### Dataset excerpts:
=== Section Start ===

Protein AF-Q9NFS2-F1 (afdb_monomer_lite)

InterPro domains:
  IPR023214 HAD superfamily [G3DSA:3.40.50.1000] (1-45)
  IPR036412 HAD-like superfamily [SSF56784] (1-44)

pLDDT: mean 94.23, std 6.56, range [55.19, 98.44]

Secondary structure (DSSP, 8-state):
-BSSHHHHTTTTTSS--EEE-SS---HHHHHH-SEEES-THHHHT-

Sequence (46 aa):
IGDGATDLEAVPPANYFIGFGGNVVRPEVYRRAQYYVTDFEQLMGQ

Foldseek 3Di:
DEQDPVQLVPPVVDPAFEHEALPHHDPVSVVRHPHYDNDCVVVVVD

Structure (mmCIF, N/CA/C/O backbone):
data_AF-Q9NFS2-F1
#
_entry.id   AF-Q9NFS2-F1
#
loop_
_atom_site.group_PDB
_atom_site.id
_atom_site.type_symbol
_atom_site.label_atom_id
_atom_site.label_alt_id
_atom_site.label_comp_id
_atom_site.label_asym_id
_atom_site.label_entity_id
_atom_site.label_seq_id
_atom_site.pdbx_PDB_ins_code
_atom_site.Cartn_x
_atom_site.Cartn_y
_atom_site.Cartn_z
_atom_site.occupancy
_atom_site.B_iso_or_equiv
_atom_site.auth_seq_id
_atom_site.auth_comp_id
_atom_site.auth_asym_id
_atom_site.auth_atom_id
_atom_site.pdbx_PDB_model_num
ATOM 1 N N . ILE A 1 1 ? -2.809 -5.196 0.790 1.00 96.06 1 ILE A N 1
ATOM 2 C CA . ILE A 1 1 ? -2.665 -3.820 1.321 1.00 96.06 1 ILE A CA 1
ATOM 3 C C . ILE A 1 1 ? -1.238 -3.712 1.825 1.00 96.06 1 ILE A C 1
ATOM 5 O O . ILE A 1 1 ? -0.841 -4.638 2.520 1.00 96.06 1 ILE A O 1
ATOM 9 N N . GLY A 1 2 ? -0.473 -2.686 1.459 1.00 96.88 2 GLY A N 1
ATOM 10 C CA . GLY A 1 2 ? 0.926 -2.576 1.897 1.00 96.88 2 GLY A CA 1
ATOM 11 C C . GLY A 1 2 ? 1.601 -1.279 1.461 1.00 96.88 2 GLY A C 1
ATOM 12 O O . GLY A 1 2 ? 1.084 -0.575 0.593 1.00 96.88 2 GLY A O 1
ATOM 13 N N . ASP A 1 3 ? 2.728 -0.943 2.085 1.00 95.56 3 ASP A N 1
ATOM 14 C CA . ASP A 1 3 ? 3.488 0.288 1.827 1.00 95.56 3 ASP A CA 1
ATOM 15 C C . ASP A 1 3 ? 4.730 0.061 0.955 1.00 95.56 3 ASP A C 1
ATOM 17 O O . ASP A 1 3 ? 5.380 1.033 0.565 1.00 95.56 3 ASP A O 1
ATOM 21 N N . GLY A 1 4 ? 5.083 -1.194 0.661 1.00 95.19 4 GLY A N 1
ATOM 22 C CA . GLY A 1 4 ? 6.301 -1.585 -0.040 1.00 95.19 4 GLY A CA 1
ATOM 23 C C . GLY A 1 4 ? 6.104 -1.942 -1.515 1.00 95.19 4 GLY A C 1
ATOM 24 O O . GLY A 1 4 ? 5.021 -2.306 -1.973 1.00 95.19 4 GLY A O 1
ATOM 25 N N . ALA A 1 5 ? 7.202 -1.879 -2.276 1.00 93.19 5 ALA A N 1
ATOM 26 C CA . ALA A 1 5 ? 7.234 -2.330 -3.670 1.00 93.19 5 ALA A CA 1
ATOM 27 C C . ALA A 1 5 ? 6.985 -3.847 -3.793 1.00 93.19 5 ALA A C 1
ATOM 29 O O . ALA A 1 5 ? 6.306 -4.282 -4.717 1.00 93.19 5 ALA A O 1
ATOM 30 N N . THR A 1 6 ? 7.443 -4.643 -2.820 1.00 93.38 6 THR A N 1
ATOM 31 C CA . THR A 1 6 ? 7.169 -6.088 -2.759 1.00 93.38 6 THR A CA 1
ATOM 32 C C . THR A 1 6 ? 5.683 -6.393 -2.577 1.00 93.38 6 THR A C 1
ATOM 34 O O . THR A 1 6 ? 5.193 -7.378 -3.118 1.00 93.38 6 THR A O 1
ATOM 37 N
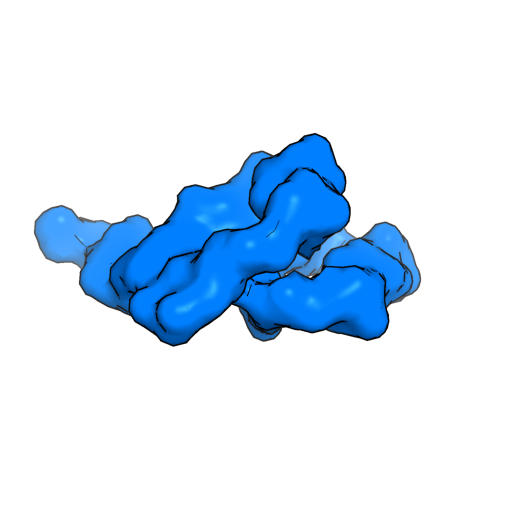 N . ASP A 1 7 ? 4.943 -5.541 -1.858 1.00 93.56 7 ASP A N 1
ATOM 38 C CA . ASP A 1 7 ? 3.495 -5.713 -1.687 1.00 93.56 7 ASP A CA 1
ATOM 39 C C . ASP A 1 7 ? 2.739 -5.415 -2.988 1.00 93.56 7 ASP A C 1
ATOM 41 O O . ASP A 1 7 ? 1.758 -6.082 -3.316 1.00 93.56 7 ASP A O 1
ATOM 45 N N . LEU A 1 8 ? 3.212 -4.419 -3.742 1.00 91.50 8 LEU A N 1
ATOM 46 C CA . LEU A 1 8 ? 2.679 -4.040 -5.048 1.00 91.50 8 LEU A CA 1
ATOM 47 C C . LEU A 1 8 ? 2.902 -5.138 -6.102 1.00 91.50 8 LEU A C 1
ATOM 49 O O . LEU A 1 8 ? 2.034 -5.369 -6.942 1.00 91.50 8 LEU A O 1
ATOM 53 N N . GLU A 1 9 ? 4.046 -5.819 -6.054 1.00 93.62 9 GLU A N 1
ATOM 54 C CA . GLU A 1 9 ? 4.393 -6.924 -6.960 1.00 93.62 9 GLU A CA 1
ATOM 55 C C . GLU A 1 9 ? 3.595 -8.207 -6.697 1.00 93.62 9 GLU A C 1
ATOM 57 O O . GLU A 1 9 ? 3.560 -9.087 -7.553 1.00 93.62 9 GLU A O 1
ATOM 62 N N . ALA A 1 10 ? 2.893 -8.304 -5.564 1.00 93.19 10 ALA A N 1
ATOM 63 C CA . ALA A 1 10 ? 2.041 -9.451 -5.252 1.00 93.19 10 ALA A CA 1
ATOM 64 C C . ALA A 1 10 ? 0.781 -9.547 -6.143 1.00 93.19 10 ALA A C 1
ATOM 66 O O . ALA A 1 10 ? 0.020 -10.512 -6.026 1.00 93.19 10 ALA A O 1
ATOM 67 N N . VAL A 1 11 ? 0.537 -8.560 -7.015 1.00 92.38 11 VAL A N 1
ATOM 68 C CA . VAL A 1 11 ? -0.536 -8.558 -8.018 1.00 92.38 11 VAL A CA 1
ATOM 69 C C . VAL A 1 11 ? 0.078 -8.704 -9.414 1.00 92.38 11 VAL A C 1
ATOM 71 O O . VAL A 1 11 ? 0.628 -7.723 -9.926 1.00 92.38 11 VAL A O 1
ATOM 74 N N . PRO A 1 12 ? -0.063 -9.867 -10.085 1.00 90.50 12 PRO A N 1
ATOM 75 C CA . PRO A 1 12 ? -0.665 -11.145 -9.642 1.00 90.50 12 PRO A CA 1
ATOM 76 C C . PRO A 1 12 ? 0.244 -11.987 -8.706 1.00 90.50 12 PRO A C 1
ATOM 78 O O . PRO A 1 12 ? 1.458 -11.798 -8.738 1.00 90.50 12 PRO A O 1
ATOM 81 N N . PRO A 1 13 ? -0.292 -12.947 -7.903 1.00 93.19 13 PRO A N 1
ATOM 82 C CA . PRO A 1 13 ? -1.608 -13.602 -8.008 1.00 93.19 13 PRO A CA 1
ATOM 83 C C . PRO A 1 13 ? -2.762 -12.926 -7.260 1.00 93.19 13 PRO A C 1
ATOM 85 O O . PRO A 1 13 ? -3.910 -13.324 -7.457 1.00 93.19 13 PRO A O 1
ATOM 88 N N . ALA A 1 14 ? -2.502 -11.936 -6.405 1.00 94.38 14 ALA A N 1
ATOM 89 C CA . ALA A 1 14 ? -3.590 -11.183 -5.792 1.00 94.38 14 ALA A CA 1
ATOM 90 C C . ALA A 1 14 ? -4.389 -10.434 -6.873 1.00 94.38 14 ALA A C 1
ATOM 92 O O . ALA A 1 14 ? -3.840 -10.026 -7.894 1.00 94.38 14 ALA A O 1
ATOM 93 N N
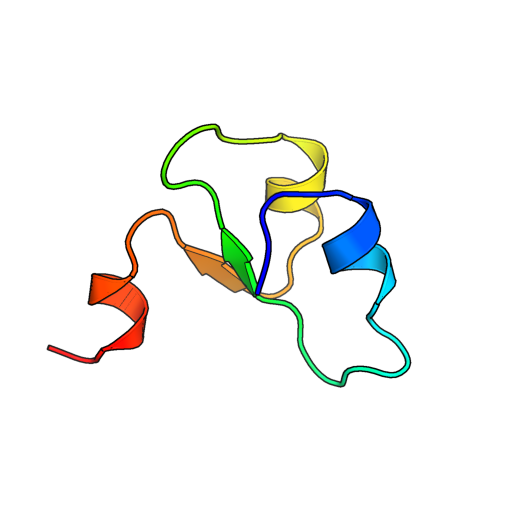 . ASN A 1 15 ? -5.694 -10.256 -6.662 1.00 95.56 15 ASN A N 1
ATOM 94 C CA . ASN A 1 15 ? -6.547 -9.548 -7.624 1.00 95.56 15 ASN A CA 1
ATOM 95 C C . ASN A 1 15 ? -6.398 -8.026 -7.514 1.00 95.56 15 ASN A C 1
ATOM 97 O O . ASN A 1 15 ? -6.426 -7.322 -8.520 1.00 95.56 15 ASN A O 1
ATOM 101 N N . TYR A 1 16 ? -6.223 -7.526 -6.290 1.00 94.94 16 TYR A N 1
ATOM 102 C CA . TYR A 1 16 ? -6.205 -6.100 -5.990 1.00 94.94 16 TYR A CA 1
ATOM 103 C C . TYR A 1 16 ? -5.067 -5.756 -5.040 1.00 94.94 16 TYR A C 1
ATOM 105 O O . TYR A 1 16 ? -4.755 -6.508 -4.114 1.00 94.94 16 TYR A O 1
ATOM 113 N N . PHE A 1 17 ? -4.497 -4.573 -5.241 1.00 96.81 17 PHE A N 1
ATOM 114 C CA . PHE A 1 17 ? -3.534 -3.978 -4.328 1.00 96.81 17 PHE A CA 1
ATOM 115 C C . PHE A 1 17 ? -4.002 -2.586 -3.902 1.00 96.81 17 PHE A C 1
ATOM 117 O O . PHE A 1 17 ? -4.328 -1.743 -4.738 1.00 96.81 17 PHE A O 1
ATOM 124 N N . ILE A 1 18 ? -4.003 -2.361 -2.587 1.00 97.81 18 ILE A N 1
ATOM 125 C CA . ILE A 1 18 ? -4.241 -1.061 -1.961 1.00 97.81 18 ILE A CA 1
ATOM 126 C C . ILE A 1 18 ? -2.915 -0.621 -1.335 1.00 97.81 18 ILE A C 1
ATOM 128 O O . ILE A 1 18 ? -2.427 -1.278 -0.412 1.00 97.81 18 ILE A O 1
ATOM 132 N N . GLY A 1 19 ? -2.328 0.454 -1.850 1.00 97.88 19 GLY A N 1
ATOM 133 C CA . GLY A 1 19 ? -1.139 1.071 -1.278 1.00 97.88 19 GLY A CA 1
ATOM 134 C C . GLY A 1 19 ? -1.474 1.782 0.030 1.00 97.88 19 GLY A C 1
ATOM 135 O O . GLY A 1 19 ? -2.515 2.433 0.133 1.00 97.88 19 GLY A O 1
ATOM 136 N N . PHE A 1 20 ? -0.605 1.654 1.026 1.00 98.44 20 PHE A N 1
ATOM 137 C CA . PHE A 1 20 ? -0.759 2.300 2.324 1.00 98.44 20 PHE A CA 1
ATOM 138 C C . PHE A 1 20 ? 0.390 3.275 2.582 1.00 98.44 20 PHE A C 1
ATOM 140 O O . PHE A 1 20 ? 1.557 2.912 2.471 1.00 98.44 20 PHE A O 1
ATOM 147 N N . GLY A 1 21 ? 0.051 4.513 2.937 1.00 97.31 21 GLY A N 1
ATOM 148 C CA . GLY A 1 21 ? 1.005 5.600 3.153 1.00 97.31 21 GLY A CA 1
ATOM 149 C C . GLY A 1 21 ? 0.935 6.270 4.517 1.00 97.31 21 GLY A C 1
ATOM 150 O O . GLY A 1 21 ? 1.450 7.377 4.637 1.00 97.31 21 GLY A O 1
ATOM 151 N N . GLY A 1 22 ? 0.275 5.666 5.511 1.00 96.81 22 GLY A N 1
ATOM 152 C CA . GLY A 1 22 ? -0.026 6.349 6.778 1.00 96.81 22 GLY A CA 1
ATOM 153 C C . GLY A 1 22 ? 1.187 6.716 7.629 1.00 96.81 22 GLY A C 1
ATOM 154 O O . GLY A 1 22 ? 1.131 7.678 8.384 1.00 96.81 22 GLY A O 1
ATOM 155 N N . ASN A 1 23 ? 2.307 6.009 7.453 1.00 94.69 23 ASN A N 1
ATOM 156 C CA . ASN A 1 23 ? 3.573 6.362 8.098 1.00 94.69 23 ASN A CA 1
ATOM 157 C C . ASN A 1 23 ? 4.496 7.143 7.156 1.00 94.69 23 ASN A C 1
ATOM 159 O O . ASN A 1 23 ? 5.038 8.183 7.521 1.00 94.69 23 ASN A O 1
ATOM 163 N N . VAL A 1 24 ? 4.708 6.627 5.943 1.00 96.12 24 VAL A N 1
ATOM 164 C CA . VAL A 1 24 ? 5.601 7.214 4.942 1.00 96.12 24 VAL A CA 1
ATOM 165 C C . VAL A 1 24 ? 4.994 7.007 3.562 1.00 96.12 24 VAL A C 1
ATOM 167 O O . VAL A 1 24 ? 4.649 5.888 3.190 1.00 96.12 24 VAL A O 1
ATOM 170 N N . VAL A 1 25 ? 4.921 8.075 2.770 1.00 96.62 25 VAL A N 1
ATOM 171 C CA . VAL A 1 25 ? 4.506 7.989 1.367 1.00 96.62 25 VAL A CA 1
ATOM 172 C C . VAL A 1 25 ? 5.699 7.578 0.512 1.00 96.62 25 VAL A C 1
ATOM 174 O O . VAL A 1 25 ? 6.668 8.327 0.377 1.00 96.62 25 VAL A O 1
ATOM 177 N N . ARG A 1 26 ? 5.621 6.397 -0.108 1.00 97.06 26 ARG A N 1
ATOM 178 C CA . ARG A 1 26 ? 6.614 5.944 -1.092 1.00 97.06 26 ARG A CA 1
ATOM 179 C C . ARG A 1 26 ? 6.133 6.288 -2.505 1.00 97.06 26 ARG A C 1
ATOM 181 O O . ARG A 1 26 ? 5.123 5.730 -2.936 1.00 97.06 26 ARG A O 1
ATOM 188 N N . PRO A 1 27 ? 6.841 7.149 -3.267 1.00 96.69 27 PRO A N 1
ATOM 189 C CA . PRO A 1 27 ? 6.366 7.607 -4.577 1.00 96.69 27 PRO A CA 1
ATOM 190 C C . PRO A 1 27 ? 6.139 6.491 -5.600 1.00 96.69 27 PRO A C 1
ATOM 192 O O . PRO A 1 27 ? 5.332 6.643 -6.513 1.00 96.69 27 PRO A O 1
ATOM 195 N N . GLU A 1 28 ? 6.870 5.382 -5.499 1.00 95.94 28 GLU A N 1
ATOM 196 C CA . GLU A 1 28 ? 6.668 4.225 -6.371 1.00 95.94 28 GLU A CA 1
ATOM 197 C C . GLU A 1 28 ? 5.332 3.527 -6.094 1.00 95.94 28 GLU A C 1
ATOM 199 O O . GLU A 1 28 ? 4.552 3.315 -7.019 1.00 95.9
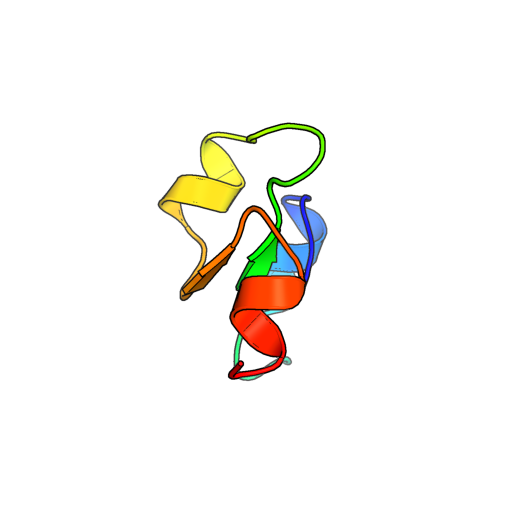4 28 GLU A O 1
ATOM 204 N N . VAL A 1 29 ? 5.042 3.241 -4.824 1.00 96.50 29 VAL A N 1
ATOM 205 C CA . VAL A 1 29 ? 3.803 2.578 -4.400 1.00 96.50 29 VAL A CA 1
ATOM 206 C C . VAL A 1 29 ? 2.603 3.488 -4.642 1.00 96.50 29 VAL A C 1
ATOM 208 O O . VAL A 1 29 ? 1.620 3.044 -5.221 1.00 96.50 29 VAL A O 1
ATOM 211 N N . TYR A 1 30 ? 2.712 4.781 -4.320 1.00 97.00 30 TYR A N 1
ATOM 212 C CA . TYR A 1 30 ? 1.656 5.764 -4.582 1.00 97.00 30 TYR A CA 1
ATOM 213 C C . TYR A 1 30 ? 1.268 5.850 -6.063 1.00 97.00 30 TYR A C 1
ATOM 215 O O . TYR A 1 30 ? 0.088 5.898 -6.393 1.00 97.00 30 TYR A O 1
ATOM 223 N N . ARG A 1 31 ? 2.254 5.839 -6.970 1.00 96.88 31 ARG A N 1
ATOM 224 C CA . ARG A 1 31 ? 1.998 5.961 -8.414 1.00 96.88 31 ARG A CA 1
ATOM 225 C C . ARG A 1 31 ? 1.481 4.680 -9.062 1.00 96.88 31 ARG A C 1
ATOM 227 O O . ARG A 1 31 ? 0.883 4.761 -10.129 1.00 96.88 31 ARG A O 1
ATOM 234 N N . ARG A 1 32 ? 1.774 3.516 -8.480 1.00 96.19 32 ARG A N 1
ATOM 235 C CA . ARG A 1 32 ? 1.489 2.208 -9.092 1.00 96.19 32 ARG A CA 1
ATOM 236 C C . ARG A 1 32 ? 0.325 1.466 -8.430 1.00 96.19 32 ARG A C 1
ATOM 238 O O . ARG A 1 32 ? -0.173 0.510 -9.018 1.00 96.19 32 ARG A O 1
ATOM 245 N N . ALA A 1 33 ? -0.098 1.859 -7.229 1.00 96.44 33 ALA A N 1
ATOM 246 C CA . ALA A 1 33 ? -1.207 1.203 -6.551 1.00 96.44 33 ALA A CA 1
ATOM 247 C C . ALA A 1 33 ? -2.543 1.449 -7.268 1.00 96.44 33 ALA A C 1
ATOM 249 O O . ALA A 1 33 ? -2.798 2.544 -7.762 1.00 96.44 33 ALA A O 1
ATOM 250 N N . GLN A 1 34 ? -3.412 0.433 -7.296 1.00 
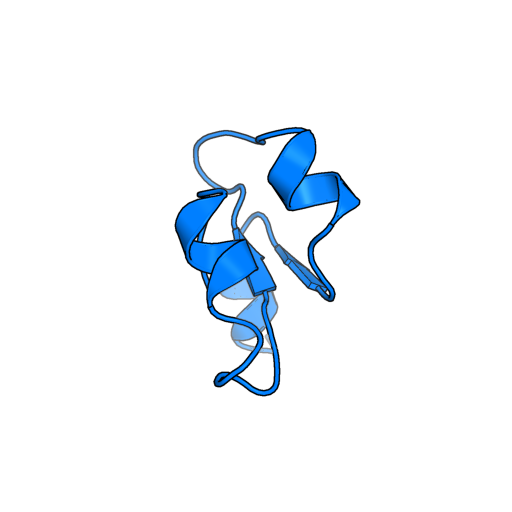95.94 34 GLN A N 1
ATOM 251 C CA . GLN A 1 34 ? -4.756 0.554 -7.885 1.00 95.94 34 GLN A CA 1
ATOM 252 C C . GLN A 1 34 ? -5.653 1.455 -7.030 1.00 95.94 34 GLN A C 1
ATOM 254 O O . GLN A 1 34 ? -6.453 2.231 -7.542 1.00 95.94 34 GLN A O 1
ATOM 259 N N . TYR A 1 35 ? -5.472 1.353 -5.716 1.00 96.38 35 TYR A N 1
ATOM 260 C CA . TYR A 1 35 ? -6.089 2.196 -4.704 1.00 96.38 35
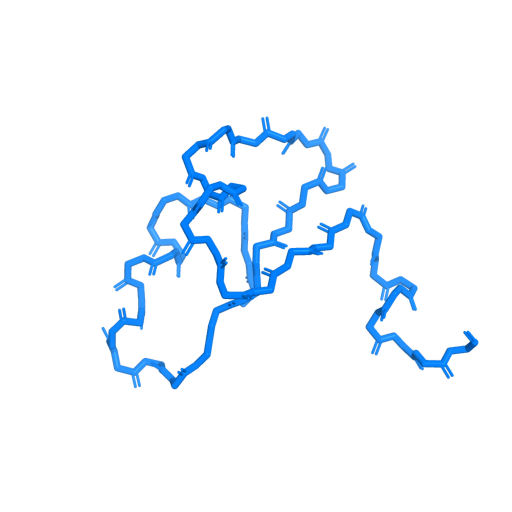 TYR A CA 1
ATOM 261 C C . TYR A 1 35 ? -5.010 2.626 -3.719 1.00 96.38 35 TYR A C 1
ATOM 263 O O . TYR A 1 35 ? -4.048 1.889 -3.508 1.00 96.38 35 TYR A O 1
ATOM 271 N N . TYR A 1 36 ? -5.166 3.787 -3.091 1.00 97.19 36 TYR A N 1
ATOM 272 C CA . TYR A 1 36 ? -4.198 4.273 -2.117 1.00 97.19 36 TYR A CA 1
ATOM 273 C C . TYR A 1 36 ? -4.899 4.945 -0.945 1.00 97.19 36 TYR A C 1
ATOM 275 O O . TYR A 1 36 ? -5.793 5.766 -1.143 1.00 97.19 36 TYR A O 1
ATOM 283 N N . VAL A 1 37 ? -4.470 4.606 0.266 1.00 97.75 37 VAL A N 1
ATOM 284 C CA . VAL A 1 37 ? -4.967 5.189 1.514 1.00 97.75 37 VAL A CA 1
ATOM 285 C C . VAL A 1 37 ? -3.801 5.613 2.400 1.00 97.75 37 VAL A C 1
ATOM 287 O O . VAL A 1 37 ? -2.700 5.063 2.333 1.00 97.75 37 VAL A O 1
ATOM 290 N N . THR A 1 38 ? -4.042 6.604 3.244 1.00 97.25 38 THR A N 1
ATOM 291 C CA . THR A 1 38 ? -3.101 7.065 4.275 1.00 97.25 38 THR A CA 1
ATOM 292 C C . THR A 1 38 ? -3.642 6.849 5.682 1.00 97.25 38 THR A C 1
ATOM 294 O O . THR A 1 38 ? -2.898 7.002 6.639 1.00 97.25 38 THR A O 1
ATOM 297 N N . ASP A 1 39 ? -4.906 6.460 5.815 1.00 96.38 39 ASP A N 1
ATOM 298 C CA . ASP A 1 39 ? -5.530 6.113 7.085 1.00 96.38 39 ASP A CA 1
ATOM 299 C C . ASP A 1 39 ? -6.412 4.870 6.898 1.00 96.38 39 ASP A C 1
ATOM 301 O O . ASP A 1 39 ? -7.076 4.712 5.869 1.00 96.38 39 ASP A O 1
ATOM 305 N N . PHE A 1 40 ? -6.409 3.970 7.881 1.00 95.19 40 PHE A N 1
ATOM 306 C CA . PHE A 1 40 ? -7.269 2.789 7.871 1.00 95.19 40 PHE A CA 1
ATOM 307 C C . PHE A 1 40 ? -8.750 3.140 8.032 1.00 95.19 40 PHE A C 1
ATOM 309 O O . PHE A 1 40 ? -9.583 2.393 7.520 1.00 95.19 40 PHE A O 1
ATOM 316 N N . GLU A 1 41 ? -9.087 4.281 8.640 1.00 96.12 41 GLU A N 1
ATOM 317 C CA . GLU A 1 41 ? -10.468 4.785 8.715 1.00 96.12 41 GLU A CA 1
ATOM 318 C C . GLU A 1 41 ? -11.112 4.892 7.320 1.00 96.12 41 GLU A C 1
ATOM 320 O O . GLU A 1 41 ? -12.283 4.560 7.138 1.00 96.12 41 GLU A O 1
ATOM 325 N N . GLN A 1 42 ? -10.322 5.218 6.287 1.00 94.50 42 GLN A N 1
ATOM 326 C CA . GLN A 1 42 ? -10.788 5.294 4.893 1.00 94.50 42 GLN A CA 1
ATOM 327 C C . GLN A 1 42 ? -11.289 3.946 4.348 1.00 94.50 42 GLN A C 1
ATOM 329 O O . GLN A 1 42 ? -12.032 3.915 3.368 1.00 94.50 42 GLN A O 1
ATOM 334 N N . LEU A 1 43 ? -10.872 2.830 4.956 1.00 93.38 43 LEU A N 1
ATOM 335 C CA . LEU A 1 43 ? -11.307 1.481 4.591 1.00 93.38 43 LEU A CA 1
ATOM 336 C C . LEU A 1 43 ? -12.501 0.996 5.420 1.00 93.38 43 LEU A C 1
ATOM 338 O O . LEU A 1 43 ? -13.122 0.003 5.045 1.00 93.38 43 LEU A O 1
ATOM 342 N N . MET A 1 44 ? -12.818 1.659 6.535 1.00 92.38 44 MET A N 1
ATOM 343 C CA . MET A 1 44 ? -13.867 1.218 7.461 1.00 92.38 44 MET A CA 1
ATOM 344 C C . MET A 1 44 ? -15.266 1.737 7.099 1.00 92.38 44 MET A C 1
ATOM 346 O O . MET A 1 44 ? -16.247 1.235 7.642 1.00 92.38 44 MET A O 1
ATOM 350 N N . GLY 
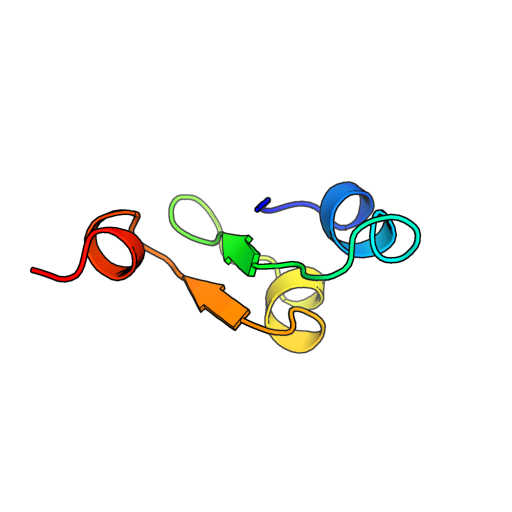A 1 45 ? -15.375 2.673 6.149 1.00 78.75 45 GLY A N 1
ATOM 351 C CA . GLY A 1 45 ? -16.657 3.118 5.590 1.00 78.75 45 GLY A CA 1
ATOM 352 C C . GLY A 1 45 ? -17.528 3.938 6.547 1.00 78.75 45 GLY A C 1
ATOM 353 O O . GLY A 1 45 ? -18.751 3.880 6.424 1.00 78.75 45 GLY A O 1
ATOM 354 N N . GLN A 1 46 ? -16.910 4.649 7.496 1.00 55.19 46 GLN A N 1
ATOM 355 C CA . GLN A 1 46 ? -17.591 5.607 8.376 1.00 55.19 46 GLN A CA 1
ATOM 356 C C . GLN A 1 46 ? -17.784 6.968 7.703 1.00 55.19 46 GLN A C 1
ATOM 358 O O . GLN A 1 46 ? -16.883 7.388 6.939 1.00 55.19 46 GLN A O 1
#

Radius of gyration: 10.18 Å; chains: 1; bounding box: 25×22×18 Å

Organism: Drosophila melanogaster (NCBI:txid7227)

=== Section End ===

### Your instructions:
In the entries above, the lines between the one holding "ATOM 307 C C" and the one holding "ATOM 338 O O", inclusive, are to be printed exactly as written, and those alone.

### Solution to this problem:
ATOM 307 C C . PHE A 1 40 ? -8.750 3.140 8.032 1.00 95.19 40 PHE A C 1
ATOM 309 O O . PHE A 1 40 ? -9.583 2.393 7.520 1.00 95.19 40 PHE A O 1
ATOM 316 N N . GLU A 1 41 ? -9.087 4.281 8.640 1.00 96.12 41 GLU A N 1
ATOM 317 C CA . GLU A 1 41 ? -10.468 4.785 8.715 1.00 96.12 41 GLU A CA 1
ATOM 318 C C . GLU A 1 41 ? -11.112 4.892 7.320 1.00 96.12 41 GLU A C 1
ATOM 320 O O . GLU A 1 41 ? -12.283 4.560 7.138 1.00 96.12 41 GLU A O 1
ATOM 325 N N . GLN A 1 42 ? -10.322 5.218 6.287 1.00 94.50 42 GLN A N 1
ATOM 326 C CA . GLN A 1 42 ? -10.788 5.294 4.893 1.00 94.50 42 GLN A CA 1
ATOM 327 C C . GLN A 1 42 ? -11.289 3.946 4.348 1.00 94.50 42 GLN A C 1
ATOM 329 O O . GLN A 1 42 ? -12.032 3.915 3.368 1.00 94.50 42 GLN A O 1
ATOM 334 N N . LEU A 1 43 ? -10.872 2.830 4.956 1.00 93.38 43 LEU A N 1
ATOM 335 C CA . LEU A 1 43 ? -11.307 1.481 4.591 1.00 93.38 43 LEU A CA 1
ATOM 336 C C . LEU A 1 43 ? -12.501 0.996 5.420 1.00 93.38 43 LEU A C 1
ATOM 338 O O . LEU A 1 43 ? -13.122 0.003 5.045 1.00 93.38 43 LEU A O 1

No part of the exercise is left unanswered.